今年は9月1、2日と週末に当たるため、2学期の始業式が3日からという学校もあるようです。
この時期になると、診察に来た小学生に「夏休みの宿題、終わったひと~?」と質問しています。私自身も8月31日に宿題を終わらしていた人だけに、人のことは言えないのですが(大汗)、やっぱり気になってしまうのです。
当院の患者さんで言うと、半分くらいは「まだ」と切羽詰まった表情になります(笑)。類は友を呼ぶのでしょうか?。
夏場はどの小児科でも患者さんは減るようです。それは夏風邪などのお子さんが少しいるものの、全体としては多くなく、外来は閑散とすることが多いのです。
当院は、アレルギーの患者さんが圧倒的に多いので、そんなに暇にはなりません。一年を通じて、コンスタントに忙しい感じです。ただ、確かに夏場は感染症が少ないため、強いて言えば若干診療に余裕が出ます。
私としては、昨日も触れたような経営にためにえげつないことをするようなことは絶対にしたくありません。ただ、余力の少しある夏期に「食物負荷試験」を多くやりたいと思っていました。

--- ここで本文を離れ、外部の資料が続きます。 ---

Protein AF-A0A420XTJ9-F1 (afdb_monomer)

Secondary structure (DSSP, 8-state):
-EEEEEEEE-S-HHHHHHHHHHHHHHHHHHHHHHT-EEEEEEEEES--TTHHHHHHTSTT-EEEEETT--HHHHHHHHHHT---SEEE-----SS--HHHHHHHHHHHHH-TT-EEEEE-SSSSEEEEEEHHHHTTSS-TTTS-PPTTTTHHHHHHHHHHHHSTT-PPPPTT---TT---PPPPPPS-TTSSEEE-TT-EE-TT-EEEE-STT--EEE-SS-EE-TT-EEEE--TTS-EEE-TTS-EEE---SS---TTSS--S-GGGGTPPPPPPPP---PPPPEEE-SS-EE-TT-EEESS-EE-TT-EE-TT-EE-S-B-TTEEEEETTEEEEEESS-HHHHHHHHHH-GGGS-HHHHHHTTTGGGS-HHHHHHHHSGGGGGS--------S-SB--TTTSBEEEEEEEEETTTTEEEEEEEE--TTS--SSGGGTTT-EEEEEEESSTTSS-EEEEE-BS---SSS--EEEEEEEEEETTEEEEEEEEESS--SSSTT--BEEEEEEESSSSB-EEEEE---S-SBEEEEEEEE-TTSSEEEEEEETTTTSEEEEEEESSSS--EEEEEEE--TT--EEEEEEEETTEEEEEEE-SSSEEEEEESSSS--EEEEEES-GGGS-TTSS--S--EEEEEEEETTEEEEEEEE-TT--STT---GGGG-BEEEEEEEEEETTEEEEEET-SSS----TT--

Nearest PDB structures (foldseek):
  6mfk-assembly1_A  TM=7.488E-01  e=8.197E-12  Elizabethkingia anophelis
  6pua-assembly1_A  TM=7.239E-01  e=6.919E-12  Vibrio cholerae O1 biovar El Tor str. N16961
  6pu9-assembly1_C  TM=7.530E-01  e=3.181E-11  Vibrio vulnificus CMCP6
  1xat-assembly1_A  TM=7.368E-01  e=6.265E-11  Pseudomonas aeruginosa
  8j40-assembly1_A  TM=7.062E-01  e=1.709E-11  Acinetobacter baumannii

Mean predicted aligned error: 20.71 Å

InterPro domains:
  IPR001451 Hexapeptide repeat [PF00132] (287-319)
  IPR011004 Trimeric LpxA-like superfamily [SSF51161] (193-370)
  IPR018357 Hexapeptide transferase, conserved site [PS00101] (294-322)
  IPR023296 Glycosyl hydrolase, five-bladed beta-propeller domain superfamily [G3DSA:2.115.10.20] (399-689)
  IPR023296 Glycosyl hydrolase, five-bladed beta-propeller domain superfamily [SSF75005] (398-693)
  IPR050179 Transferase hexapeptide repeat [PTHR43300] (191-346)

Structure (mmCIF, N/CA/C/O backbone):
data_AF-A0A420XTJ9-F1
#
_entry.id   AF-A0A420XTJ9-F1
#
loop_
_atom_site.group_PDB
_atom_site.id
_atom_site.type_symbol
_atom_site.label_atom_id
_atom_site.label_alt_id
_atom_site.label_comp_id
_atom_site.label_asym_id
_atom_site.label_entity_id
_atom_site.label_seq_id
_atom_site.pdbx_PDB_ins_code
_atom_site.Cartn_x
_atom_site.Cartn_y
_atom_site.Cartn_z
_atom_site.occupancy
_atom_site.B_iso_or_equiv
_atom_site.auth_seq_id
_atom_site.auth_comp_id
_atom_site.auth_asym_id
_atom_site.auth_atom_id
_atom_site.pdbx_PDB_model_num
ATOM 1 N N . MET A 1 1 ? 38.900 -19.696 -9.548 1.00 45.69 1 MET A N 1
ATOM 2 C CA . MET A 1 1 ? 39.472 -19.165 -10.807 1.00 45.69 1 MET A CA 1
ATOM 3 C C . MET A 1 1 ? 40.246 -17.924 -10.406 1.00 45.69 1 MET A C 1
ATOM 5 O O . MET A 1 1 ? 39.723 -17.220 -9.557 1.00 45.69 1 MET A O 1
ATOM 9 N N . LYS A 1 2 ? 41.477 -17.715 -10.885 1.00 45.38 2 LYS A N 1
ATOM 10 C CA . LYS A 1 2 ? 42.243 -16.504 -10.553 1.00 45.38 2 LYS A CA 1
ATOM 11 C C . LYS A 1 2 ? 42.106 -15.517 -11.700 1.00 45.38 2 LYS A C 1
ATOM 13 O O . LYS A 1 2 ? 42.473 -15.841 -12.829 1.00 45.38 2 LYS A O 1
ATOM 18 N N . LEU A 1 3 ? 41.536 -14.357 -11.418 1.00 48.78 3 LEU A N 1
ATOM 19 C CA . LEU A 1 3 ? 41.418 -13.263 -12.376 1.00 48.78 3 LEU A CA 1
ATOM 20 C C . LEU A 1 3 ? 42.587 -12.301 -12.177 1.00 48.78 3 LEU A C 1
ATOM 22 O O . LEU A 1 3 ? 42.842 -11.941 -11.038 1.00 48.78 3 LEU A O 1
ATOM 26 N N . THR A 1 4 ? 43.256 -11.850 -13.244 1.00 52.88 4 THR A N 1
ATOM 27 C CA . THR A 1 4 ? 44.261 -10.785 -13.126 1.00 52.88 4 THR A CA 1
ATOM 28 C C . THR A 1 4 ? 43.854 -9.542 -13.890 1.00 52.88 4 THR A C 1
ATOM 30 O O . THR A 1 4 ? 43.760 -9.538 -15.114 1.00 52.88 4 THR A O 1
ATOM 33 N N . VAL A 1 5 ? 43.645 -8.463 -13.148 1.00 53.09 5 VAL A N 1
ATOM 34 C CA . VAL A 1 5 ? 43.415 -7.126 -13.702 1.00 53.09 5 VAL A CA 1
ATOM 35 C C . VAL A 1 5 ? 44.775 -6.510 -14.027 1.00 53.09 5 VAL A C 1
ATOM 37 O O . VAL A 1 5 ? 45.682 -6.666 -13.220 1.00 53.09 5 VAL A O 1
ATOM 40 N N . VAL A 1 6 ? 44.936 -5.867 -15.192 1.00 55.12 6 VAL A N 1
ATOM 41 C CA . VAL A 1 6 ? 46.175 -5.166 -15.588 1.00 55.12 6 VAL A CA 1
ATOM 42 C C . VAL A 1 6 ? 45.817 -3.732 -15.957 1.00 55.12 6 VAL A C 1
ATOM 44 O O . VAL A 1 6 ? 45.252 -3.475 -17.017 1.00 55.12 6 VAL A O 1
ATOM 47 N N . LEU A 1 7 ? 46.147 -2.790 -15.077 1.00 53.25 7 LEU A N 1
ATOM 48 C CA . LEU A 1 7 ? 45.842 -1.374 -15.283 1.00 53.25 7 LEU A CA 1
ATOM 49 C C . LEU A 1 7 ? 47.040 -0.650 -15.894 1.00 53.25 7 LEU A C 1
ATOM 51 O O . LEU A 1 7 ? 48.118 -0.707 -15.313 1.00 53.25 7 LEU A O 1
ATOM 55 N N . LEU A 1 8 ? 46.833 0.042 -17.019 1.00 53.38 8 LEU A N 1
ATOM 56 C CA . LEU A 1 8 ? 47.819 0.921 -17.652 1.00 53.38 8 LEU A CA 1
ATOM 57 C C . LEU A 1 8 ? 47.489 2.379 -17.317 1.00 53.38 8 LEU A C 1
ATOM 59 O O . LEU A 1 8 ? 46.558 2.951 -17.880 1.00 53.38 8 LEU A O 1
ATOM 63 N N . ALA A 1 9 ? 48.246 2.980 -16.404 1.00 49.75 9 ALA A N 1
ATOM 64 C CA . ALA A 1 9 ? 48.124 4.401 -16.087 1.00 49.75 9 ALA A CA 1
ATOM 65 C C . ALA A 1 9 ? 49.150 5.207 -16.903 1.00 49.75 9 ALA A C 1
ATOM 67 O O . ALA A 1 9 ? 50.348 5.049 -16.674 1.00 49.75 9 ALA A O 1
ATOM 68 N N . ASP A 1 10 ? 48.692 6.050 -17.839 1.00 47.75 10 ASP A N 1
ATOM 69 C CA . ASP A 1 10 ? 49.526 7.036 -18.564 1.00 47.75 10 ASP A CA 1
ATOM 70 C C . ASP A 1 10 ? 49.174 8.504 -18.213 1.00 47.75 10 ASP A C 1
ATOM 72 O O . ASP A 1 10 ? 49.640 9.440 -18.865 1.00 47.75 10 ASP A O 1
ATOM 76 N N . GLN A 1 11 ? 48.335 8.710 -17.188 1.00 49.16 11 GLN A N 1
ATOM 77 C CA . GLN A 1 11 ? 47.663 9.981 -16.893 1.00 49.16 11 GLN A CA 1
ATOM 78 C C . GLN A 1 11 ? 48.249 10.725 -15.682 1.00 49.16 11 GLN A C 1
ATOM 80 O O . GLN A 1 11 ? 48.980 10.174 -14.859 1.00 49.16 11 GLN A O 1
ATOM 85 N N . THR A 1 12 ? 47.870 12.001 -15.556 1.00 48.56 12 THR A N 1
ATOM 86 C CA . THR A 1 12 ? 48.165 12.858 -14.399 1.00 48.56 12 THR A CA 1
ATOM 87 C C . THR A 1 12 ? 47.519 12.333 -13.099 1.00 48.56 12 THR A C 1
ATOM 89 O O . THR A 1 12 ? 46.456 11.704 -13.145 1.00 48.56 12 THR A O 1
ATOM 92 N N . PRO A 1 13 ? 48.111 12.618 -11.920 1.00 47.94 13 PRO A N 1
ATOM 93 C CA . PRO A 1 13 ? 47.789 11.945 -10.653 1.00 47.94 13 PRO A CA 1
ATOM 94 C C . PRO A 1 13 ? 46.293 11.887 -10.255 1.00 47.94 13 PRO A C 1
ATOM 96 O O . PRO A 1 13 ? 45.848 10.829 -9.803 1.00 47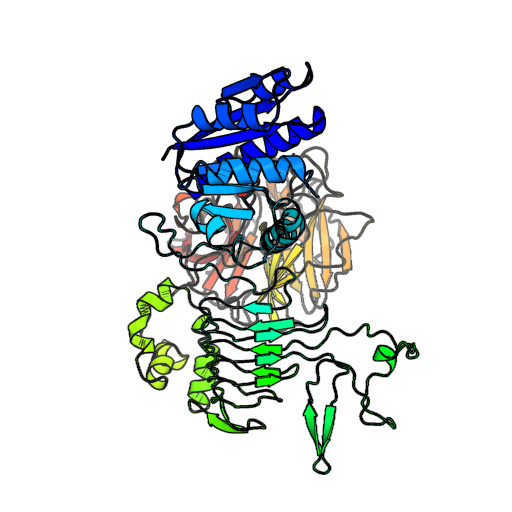.94 13 PRO A O 1
ATOM 99 N N . PRO A 1 14 ? 45.463 12.938 -10.455 1.00 45.78 14 PRO A N 1
ATOM 100 C CA . PRO A 1 14 ? 44.042 12.903 -10.078 1.00 45.78 14 PRO A CA 1
ATOM 101 C C . PRO A 1 14 ? 43.192 11.933 -10.915 1.00 45.78 14 PRO A C 1
ATOM 103 O O . PRO A 1 14 ? 42.250 11.328 -10.400 1.00 45.78 14 PRO A O 1
ATOM 106 N N . ALA A 1 15 ? 43.522 11.774 -12.199 1.00 48.66 15 ALA A N 1
ATOM 107 C CA . ALA A 1 15 ? 42.820 10.863 -13.102 1.00 48.66 15 ALA A CA 1
ATOM 108 C C . ALA A 1 15 ? 43.225 9.407 -12.830 1.00 48.66 15 ALA A C 1
ATOM 110 O O . ALA A 1 15 ? 42.377 8.514 -12.814 1.00 48.66 15 ALA A O 1
ATOM 111 N N . THR A 1 16 ? 44.503 9.185 -12.511 1.00 49.84 16 THR A N 1
ATOM 112 C CA . THR A 1 16 ? 45.020 7.871 -12.118 1.00 49.84 16 THR A CA 1
ATOM 113 C C . THR A 1 16 ? 44.372 7.373 -10.824 1.00 49.84 16 THR A C 1
ATOM 115 O O . THR A 1 16 ? 43.979 6.213 -10.752 1.00 49.84 16 THR A O 1
ATOM 118 N N . ALA A 1 17 ? 44.151 8.248 -9.836 1.00 50.81 17 ALA A N 1
ATOM 119 C CA . ALA A 1 17 ? 43.456 7.901 -8.593 1.00 50.81 17 ALA A CA 1
ATOM 120 C C . ALA A 1 17 ? 42.012 7.413 -8.818 1.00 50.81 17 ALA A C 1
ATOM 122 O O . ALA A 1 17 ? 41.628 6.353 -8.320 1.00 50.81 17 ALA A O 1
ATOM 123 N N . SER A 1 18 ? 41.224 8.156 -9.607 1.00 51.16 18 SER A N 1
ATOM 124 C CA . SER A 1 18 ? 39.838 7.773 -9.929 1.00 51.16 18 SER A CA 1
ATOM 125 C C . SER A 1 18 ? 39.770 6.476 -10.732 1.00 51.16 18 SER A C 1
ATOM 127 O O . SER A 1 18 ? 38.930 5.625 -10.450 1.00 51.16 18 SER A O 1
ATOM 129 N N . ALA A 1 19 ? 40.675 6.293 -11.698 1.00 50.16 19 ALA A N 1
ATOM 130 C CA . ALA A 1 19 ? 40.729 5.079 -12.508 1.00 50.16 19 ALA A CA 1
ATOM 131 C C . ALA A 1 19 ? 41.057 3.835 -11.666 1.00 50.16 19 ALA A C 1
ATOM 133 O O . ALA A 1 19 ? 40.478 2.768 -11.877 1.00 50.16 19 ALA A O 1
ATOM 134 N N . VAL A 1 20 ? 41.948 3.966 -10.681 1.00 51.88 20 VAL A N 1
ATOM 135 C CA . VAL A 1 20 ? 42.312 2.868 -9.776 1.00 51.88 20 VAL A CA 1
ATOM 136 C C . VAL A 1 20 ? 41.134 2.498 -8.871 1.00 51.88 20 VAL A C 1
ATOM 138 O O . VAL A 1 20 ? 40.837 1.315 -8.737 1.00 51.88 20 VAL A O 1
ATOM 141 N N . TRP A 1 21 ? 40.402 3.475 -8.320 1.00 53.34 21 TRP A N 1
ATOM 142 C CA . TRP A 1 21 ? 39.256 3.208 -7.434 1.00 53.34 21 TRP A CA 1
ATOM 143 C C . TRP A 1 21 ? 38.074 2.589 -8.181 1.00 53.34 21 TRP A C 1
ATOM 145 O O . TRP A 1 21 ? 37.536 1.576 -7.738 1.00 53.34 21 TRP A O 1
ATOM 155 N N . ALA A 1 22 ? 37.747 3.110 -9.367 1.00 51.91 22 ALA A N 1
ATOM 156 C CA . ALA A 1 22 ? 36.735 2.515 -10.239 1.00 51.91 22 ALA A CA 1
ATOM 157 C C . ALA A 1 22 ? 37.093 1.071 -10.642 1.00 51.91 22 ALA A C 1
ATOM 159 O O . ALA A 1 22 ? 36.214 0.233 -10.840 1.00 51.91 22 ALA A O 1
ATOM 160 N N . THR A 1 23 ? 38.389 0.760 -10.740 1.00 50.81 23 THR A N 1
ATOM 161 C CA . THR A 1 23 ? 38.860 -0.594 -11.050 1.00 50.81 23 THR A CA 1
ATOM 162 C C . THR A 1 23 ? 38.740 -1.539 -9.861 1.00 50.81 23 THR A C 1
ATOM 164 O O . THR A 1 23 ? 38.347 -2.685 -10.054 1.00 50.81 23 THR A O 1
ATOM 167 N N . VAL A 1 24 ? 39.043 -1.081 -8.645 1.00 54.06 24 VAL A N 1
ATOM 168 C CA . VAL A 1 24 ? 38.836 -1.876 -7.423 1.00 54.06 24 VAL A CA 1
ATOM 169 C C . VAL A 1 24 ? 37.346 -2.177 -7.233 1.00 54.06 24 VAL A C 1
ATOM 171 O O . VAL A 1 24 ? 36.983 -3.323 -6.983 1.00 54.06 24 VAL A O 1
ATOM 174 N N . GLU A 1 25 ? 36.468 -1.195 -7.451 1.00 53.69 25 GLU A N 1
ATOM 175 C CA . GLU A 1 25 ? 35.014 -1.405 -7.421 1.00 53.69 25 GLU A CA 1
ATOM 176 C C . GLU A 1 25 ? 34.548 -2.416 -8.478 1.00 53.69 25 GLU A C 1
ATOM 178 O O . GLU A 1 25 ? 33.750 -3.304 -8.175 1.00 53.69 25 GLU A O 1
ATOM 183 N N . ALA A 1 26 ? 35.076 -2.330 -9.703 1.00 51.03 26 ALA A N 1
ATOM 184 C CA . ALA A 1 26 ? 34.752 -3.276 -10.767 1.00 51.03 26 ALA A CA 1
ATOM 185 C C . ALA A 1 26 ? 35.292 -4.688 -10.485 1.00 51.03 26 ALA A C 1
ATOM 187 O O . ALA A 1 26 ? 34.613 -5.670 -10.783 1.00 51.03 26 ALA A O 1
ATOM 188 N N . ALA A 1 27 ? 36.490 -4.809 -9.905 1.00 52.25 27 ALA A N 1
ATOM 189 C CA . ALA A 1 27 ? 37.066 -6.088 -9.498 1.00 52.25 27 ALA A CA 1
ATOM 190 C C . ALA A 1 27 ? 36.201 -6.755 -8.421 1.00 52.25 27 ALA A C 1
ATOM 192 O O . ALA A 1 27 ? 35.795 -7.899 -8.616 1.00 52.25 27 ALA A O 1
ATOM 193 N N . ASN A 1 28 ? 35.816 -6.016 -7.378 1.00 52.56 28 ASN A N 1
ATOM 194 C CA . ASN A 1 28 ? 34.933 -6.509 -6.317 1.00 52.56 28 ASN A CA 1
ATOM 195 C C . ASN A 1 28 ? 33.554 -6.914 -6.868 1.00 52.56 28 ASN A C 1
ATOM 197 O O . ASN A 1 28 ? 33.038 -7.978 -6.545 1.00 52.56 28 ASN A O 1
ATOM 201 N N . ALA A 1 29 ? 32.979 -6.122 -7.780 1.00 50.38 29 ALA A N 1
ATOM 202 C CA . ALA A 1 29 ? 31.714 -6.465 -8.430 1.00 50.38 29 ALA A CA 1
ATOM 203 C C . ALA A 1 29 ? 31.805 -7.757 -9.267 1.00 50.38 29 ALA A C 1
ATOM 205 O O . ALA A 1 29 ? 30.820 -8.487 -9.399 1.00 50.38 29 ALA A O 1
ATOM 206 N N . VAL A 1 30 ? 32.974 -8.049 -9.845 1.00 47.22 30 VAL A N 1
ATOM 207 C CA . VAL A 1 30 ? 33.233 -9.292 -10.584 1.00 47.22 30 VAL A CA 1
ATOM 208 C C . VAL A 1 30 ? 33.470 -10.470 -9.631 1.00 47.22 30 VAL A C 1
ATOM 210 O O . VAL A 1 30 ? 32.966 -11.558 -9.917 1.00 47.22 30 VAL A O 1
ATOM 213 N N . GLU A 1 31 ? 34.168 -10.272 -8.507 1.00 51.31 31 GLU A N 1
ATOM 214 C CA . GLU A 1 31 ? 34.282 -11.269 -7.428 1.00 51.31 31 GLU A CA 1
ATOM 215 C C . GLU A 1 31 ? 32.905 -11.681 -6.915 1.00 51.31 31 GLU A C 1
ATOM 217 O O . GLU A 1 31 ? 32.586 -12.870 -6.911 1.00 51.31 31 GLU A O 1
ATOM 222 N N . ASP A 1 32 ? 32.062 -10.703 -6.580 1.00 48.91 32 ASP A N 1
ATOM 223 C CA . ASP A 1 32 ? 30.716 -10.916 -6.046 1.00 48.91 32 ASP A CA 1
ATOM 224 C C . ASP A 1 32 ? 29.791 -11.598 -7.061 1.00 48.91 32 ASP A C 1
ATOM 226 O O . ASP A 1 32 ? 29.026 -12.502 -6.718 1.00 48.91 32 ASP A O 1
ATOM 230 N N . ALA A 1 33 ? 29.863 -11.196 -8.334 1.00 45.22 33 ALA A N 1
ATOM 231 C CA . ALA A 1 33 ? 29.012 -11.755 -9.381 1.00 45.22 33 ALA A CA 1
ATOM 232 C C . ALA A 1 33 ? 29.405 -13.185 -9.785 1.00 45.22 33 ALA A C 1
ATOM 234 O O . ALA A 1 33 ? 28.553 -13.936 -10.267 1.00 45.22 33 ALA A O 1
ATOM 235 N N . LEU A 1 34 ? 30.684 -13.554 -9.649 1.00 44.34 34 LEU A N 1
ATOM 236 C CA . LEU A 1 34 ? 31.212 -14.829 -10.148 1.00 44.34 34 LEU A CA 1
ATOM 237 C C . LEU A 1 34 ? 31.669 -15.793 -9.044 1.00 44.34 34 LEU A C 1
ATOM 239 O O . LEU A 1 34 ? 31.921 -16.961 -9.344 1.00 44.34 34 LEU A O 1
ATOM 243 N N . GLY A 1 35 ? 31.780 -15.340 -7.794 1.00 44.00 35 GLY A N 1
ATOM 244 C CA . GLY A 1 35 ? 32.274 -16.132 -6.665 1.00 44.00 35 GLY A CA 1
ATOM 245 C C . GLY A 1 35 ? 33.729 -16.588 -6.837 1.00 44.00 35 GLY A C 1
ATOM 246 O O . GLY A 1 35 ? 34.057 -17.735 -6.523 1.00 44.00 35 GLY A O 1
ATOM 247 N N . VAL A 1 36 ? 34.591 -15.738 -7.405 1.00 49.84 36 VAL A N 1
ATOM 248 C CA . VAL A 1 36 ? 36.009 -16.039 -7.695 1.00 49.84 36 VAL A CA 1
ATOM 249 C C . VAL A 1 36 ? 36.938 -15.054 -6.988 1.00 49.84 36 VAL A C 1
ATOM 251 O O . VAL A 1 36 ? 36.519 -13.950 -6.689 1.00 49.84 36 VAL A O 1
ATOM 254 N N . GLU A 1 37 ? 38.191 -15.451 -6.751 1.00 49.28 37 GLU A N 1
ATOM 255 C CA . GLU A 1 37 ? 39.232 -14.598 -6.154 1.00 49.28 37 GLU A CA 1
ATOM 256 C C . GLU A 1 37 ? 40.010 -13.868 -7.267 1.00 49.28 37 GLU A C 1
ATOM 258 O O . GLU A 1 37 ? 40.490 -14.493 -8.226 1.00 49.28 37 GLU A O 1
ATOM 263 N N . VAL A 1 38 ? 40.121 -12.546 -7.159 1.00 55.09 38 VAL A N 1
ATOM 264 C CA . VAL A 1 38 ? 40.729 -11.644 -8.141 1.00 55.09 38 VAL A CA 1
ATOM 265 C C . VAL A 1 38 ? 42.082 -11.152 -7.619 1.00 55.09 38 VAL A C 1
ATOM 267 O O . VAL A 1 38 ? 42.189 -10.483 -6.602 1.00 55.09 38 VAL A O 1
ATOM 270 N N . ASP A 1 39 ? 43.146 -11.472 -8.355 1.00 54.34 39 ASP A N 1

もともと全国の専門病院では、夏休み期間中に負荷試験が増えることが多いようです。でも当院の場合、例年夏はそんなに負荷試験をやっていないのです。
一番ニーズが増えるのが、アレルギー診断書の提出を求められる春です。3月から5月にかけては、連日何名もの負荷試験をしています。私の夏休みの宿題と同じで、ギリギリになって「診断書を書いて下さい」とあわてて受診される方が少なくないのですが、私もプロとして“現時点”での状況を記したいので、「負荷試験をやってから書きましょう」ということになるので、その時期に集中してしまうのです。
できれば、それを分散させたく、先程も言った時間的余力のある夏場にやっておきたいと考えています。ところが例年はそうではなかったのです。
当院は、新潟県内では相当こだわって負荷試験をやっていますが、過去に千数百件やっているうち、6歳以上は1割程度です。これが少ないかどうかはよく分かりません。逆に、無駄に除去することを長引かせないように、5歳以下のうちに9割実施しているということで、私のポリシーを反映しているのではないかと考えています。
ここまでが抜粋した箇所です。